▶ _EXERCISE REQUIREMENTS_
Drop every picture. Return the rest of the entries exactly.

Records from a data source
=== Begin Enclosure ===
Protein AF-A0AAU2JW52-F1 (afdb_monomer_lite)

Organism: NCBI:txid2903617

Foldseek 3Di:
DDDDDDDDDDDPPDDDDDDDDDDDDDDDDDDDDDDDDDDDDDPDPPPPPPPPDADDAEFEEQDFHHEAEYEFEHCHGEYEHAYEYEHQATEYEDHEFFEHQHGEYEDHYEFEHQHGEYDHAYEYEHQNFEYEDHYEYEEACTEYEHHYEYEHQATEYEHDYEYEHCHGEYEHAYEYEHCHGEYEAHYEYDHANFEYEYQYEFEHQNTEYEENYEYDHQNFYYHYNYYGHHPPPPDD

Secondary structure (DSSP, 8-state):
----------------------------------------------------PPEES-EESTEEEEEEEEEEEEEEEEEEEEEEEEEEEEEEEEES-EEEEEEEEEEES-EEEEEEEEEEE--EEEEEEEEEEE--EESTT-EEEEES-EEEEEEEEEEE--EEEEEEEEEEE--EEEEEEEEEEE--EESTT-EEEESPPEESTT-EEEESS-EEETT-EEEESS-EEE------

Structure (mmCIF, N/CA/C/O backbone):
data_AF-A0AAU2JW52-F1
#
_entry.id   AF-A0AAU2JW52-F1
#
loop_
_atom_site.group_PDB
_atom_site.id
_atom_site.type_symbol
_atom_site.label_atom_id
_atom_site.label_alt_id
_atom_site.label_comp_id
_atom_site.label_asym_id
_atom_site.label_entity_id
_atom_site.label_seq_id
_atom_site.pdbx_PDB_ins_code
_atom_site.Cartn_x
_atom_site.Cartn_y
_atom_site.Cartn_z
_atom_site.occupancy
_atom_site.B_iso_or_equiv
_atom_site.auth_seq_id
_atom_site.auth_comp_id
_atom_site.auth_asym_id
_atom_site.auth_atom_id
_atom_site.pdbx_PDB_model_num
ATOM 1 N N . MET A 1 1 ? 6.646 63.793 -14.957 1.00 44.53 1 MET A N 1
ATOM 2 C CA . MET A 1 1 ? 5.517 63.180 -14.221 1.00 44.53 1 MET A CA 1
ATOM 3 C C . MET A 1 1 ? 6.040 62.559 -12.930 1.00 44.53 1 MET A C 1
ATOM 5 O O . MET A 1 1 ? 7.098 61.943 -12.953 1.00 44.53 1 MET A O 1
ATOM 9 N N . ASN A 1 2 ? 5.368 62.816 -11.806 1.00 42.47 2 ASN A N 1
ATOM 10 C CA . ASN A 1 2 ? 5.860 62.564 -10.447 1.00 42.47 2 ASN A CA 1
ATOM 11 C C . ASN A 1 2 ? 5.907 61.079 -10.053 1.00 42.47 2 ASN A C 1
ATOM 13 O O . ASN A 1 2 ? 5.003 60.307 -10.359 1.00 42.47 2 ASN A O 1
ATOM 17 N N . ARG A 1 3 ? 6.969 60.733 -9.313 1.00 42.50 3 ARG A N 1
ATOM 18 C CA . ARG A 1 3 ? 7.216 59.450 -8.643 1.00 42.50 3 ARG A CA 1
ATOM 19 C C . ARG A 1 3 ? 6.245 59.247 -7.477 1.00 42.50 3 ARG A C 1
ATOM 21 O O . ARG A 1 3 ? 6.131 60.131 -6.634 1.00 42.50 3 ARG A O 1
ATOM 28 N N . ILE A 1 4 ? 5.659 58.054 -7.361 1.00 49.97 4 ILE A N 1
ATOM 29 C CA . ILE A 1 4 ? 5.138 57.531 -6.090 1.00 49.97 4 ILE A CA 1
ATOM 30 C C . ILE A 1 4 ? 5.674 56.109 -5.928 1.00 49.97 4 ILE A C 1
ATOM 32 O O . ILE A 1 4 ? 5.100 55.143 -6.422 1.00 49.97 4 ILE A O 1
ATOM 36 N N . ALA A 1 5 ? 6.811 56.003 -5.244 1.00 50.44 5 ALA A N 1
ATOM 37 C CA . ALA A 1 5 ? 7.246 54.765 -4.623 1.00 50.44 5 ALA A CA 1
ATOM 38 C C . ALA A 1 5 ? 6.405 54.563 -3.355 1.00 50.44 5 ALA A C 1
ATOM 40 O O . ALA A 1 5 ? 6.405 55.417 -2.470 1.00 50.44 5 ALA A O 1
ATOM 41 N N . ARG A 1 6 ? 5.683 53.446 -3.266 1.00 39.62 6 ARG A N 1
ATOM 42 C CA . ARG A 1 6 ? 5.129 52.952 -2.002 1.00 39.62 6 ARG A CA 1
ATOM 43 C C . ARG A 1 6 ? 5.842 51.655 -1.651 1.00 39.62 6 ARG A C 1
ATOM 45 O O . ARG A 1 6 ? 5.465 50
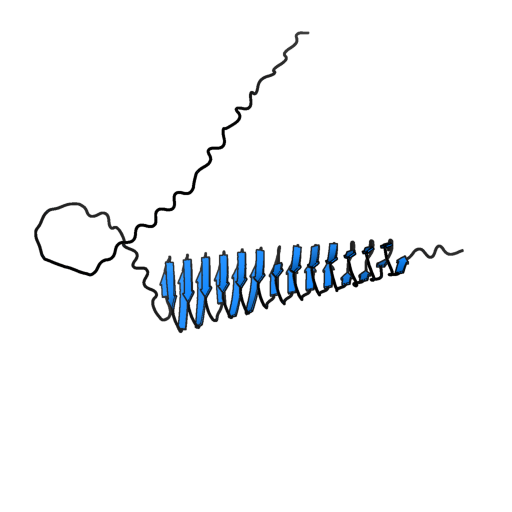.581 -2.095 1.00 39.62 6 ARG A O 1
ATOM 52 N N . THR A 1 7 ? 6.901 51.794 -0.867 1.00 50.56 7 THR A N 1
ATOM 53 C CA . THR A 1 7 ? 7.514 50.719 -0.092 1.00 50.56 7 THR A CA 1
ATOM 54 C C . THR A 1 7 ? 6.932 50.785 1.313 1.00 50.56 7 THR A C 1
ATOM 56 O O . THR A 1 7 ? 7.299 51.685 2.066 1.00 50.56 7 THR A O 1
ATOM 59 N N . ASN A 1 8 ? 6.017 49.884 1.669 1.00 45.19 8 ASN A N 1
ATOM 60 C CA . ASN A 1 8 ? 5.809 49.531 3.072 1.00 45.19 8 ASN A CA 1
ATOM 61 C C . ASN A 1 8 ? 4.960 48.265 3.198 1.00 45.19 8 ASN A C 1
ATOM 63 O O . ASN A 1 8 ? 3.760 48.313 2.964 1.00 45.19 8 ASN A O 1
ATOM 67 N N . GLU A 1 9 ? 5.573 47.170 3.632 1.00 37.94 9 GLU A N 1
ATOM 68 C CA . GLU A 1 9 ? 4.937 46.301 4.618 1.00 37.94 9 GLU A CA 1
ATOM 69 C C . GLU A 1 9 ? 6.037 45.582 5.398 1.00 37.94 9 GLU A C 1
ATOM 71 O O . GLU A 1 9 ? 6.773 44.736 4.891 1.00 37.94 9 GLU A O 1
ATOM 76 N N . SER A 1 10 ? 6.220 46.031 6.638 1.00 44.91 10 SER A N 1
ATOM 77 C CA . SER A 1 10 ? 7.150 45.445 7.584 1.00 44.91 10 SER A CA 1
ATOM 78 C C . SER A 1 10 ? 6.562 44.134 8.095 1.00 44.91 10 SER A C 1
ATOM 80 O O . SER A 1 10 ? 5.507 44.142 8.728 1.00 44.91 10 SER A O 1
ATOM 82 N N . SER A 1 11 ? 7.246 43.018 7.881 1.00 47.72 11 SER A N 1
ATOM 83 C CA . SER A 1 11 ? 6.879 41.737 8.484 1.00 47.72 11 SER A CA 1
ATOM 84 C C . SER A 1 11 ? 7.327 41.710 9.954 1.00 47.72 11 SER A C 1
ATOM 86 O O . SER A 1 11 ? 8.536 41.675 10.207 1.00 47.72 11 SER A O 1
ATOM 88 N N . PRO A 1 12 ? 6.433 41.680 10.963 1.00 47.41 12 PRO A N 1
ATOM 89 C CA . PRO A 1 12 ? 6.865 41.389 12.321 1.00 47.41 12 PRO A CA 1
=== End Enclosure ===
▶ _EXERCISE SOLUTION_
Protein AF-A0AAU2JW52-F1 (afdb_monomer_lite)

Organism: NCBI:txid2903617

Foldseek 3Di:
DDDDDDDDDDDPPDDDDDDDDDDDDDDDDDDDDDDDDDDDDDPDPPPPPPPPDADDAEFEEQDFHHEAEYEFEHCHGEYEHAYEYEHQATEYEDHEFFEHQHGEYEDHYEFEHQHGEYDHAYEYEHQNFEYEDHYEYEEACTEYEHHYEYEHQATEYEHDYEYEHCHGEYEHAYEYEHCHGEYEAHYEYDHANFEYEYQYEFEHQNTEYEENYEYDHQNFYYHYNYYGHHPPPPDD

Secondary structure (DSSP, 8-state):
----------------------------------------------------PPEES-EESTEEEEEEEEEEEEEEEEEEEEEEEEEEEEEEEEES-EEEEEEEEEEES-EEEEEEEEEEE--EEEEEEEEEEE--EESTT-EEEEES-EEEEEEEEEEE--EEEEEEEEEEE--EEEEEEEEEEE--EESTT-EEEESPPEESTT-EEEESS-EEETT-EEEESS-EEE------

Structure (mmCIF, N/CA/C/O backbone):
data_AF-A0AAU2JW52-F1
#
_entry.id   AF-A0AAU2JW52-F1
#
loop_
_atom_site.group_PDB
_atom_site.id
_atom_site.type_symbol
_atom_site.label_atom_id
_atom_site.label_alt_id
_atom_site.label_comp_id
_atom_site.label_asym_id
_atom_site.label_entity_id
_atom_site.label_seq_id
_atom_site.pdbx_PDB_ins_code
_atom_site.Cartn_x
_atom_site.Cartn_y
_atom_site.Cartn_z
_atom_site.occupancy
_atom_site.B_iso_or_equiv
_atom_site.auth_seq_id
_atom_site.auth_comp_id
_atom_site.auth_asym_id
_atom_site.auth_atom_id
_atom_site.pdbx_PDB_model_num
ATOM 1 N N . MET A 1 1 ? 6.646 63.793 -14.957 1.00 44.53 1 MET A N 1
ATOM 2 C CA . MET A 1 1 ? 5.517 63.180 -14.221 1.00 44.53 1 MET A CA 1
ATOM 3 C C . MET A 1 1 ? 6.040 62.559 -12.930 1.00 44.53 1 MET A C 1
ATOM 5 O O . MET A 1 1 ? 7.098 61.943 -12.953 1.00 44.53 1 MET A O 1
ATOM 9 N N . ASN A 1 2 ? 5.368 62.816 -11.806 1.00 42.47 2 ASN A N 1
ATOM 10 C CA . ASN A 1 2 ? 5.860 62.564 -10.447 1.00 42.47 2 ASN A CA 1
ATOM 11 C C . ASN A 1 2 ? 5.907 61.079 -10.053 1.00 42.47 2 ASN A C 1
ATOM 13 O O . ASN A 1 2 ? 5.003 60.307 -10.359 1.00 42.47 2 ASN A O 1
ATOM 17 N N . ARG A 1 3 ? 6.969 60.733 -9.313 1.00 42.50 3 ARG A N 1
ATOM 18 C CA . ARG A 1 3 ? 7.216 59.450 -8.643 1.00 42.50 3 ARG A CA 1
ATOM 19 C C . ARG A 1 3 ? 6.245 59.247 -7.477 1.00 42.50 3 ARG A C 1
ATOM 21 O O . ARG A 1 3 ? 6.131 60.131 -6.634 1.00 42.50 3 ARG A O 1
ATOM 28 N N . ILE A 1 4 ? 5.659 58.054 -7.361 1.00 49.97 4 ILE A N 1
ATOM 29 C CA . ILE A 1 4 ? 5.138 57.531 -6.090 1.00 49.97 4 ILE A CA 1
ATOM 30 C C . ILE A 1 4 ? 5.674 56.109 -5.928 1.00 49.97 4 ILE A C 1
ATOM 32 O O . ILE A 1 4 ? 5.100 55.143 -6.422 1.00 49.97 4 ILE A O 1
ATOM 36 N N . ALA A 1 5 ? 6.811 56.003 -5.244 1.00 50.44 5 ALA A N 1
ATOM 37 C CA . ALA A 1 5 ? 7.246 54.765 -4.623 1.00 50.44 5 ALA A CA 1
ATOM 38 C C . ALA A 1 5 ? 6.405 54.563 -3.355 1.00 50.44 5 ALA A C 1
ATOM 40 O O . ALA A 1 5 ? 6.405 55.417 -2.470 1.00 50.44 5 ALA A O 1
ATOM 41 N N . ARG A 1 6 ? 5.683 53.446 -3.266 1.00 39.62 6 ARG A N 1
ATOM 42 C CA . ARG A 1 6 ? 5.129 52.952 -2.002 1.00 39.62 6 ARG A CA 1
ATOM 43 C C . ARG A 1 6 ? 5.842 51.655 -1.651 1.00 39.62 6 ARG A C 1
ATOM 45 O O . ARG A 1 6 ? 5.465 50
.581 -2.095 1.00 39.62 6 ARG A O 1
ATOM 52 N N . THR A 1 7 ? 6.901 51.794 -0.867 1.00 50.56 7 THR A N 1
ATOM 53 C CA . THR A 1 7 ? 7.514 50.719 -0.092 1.00 50.56 7 THR A CA 1
ATOM 54 C C . THR A 1 7 ? 6.932 50.785 1.313 1.00 50.56 7 THR A C 1
ATOM 56 O O . THR A 1 7 ? 7.299 51.685 2.066 1.00 50.56 7 THR A O 1
ATOM 59 N N . ASN A 1 8 ? 6.017 49.884 1.669 1.00 45.19 8 ASN A N 1
ATOM 60 C CA . ASN A 1 8 ? 5.809 49.531 3.072 1.00 45.19 8 ASN A CA 1
ATOM 61 C C . ASN A 1 8 ? 4.960 48.265 3.198 1.00 45.19 8 ASN A C 1
ATOM 63 O O . ASN A 1 8 ? 3.760 48.313 2.964 1.00 45.19 8 ASN A O 1
ATOM 67 N N . GLU A 1 9 ? 5.573 47.170 3.632 1.00 37.94 9 GLU A N 1
ATOM 68 C CA . GLU A 1 9 ? 4.937 46.301 4.618 1.00 37.94 9 GLU A CA 1
ATOM 69 C C . GLU A 1 9 ? 6.037 45.582 5.398 1.00 37.94 9 GLU A C 1
ATOM 71 O O . GLU A 1 9 ? 6.773 44.736 4.891 1.00 37.94 9 GLU A O 1
ATOM 76 N N . SER A 1 10 ? 6.220 46.031 6.638 1.00 44.91 10 SER A N 1
ATOM 77 C CA . SER A 1 10 ? 7.150 45.445 7.584 1.00 44.91 10 SER A CA 1
ATOM 78 C C . SER A 1 10 ? 6.562 44.134 8.095 1.00 44.91 10 SER A C 1
ATOM 80 O O . SER A 1 10 ? 5.507 44.142 8.728 1.00 44.91 10 SER A O 1
ATOM 82 N N . SER A 1 11 ? 7.246 43.018 7.881 1.00 47.72 11 SER A N 1
ATOM 83 C CA . SER A 1 11 ? 6.879 41.737 8.484 1.00 47.72 11 SER A CA 1
ATOM 84 C C . SER A 1 11 ? 7.327 41.710 9.954 1.00 47.72 11 SER A C 1
ATOM 86 O O . SER A 1 11 ? 8.536 41.675 10.207 1.00 47.72 11 SER A O 1
ATOM 88 N N . PRO A 1 12 ? 6.433 41.680 10.963 1.00 47.41 12 PRO A N 1
ATOM 89 C CA . PRO A 1 12 ? 6.865 41.389 12.321 1.00 47.41 12 PRO A CA 1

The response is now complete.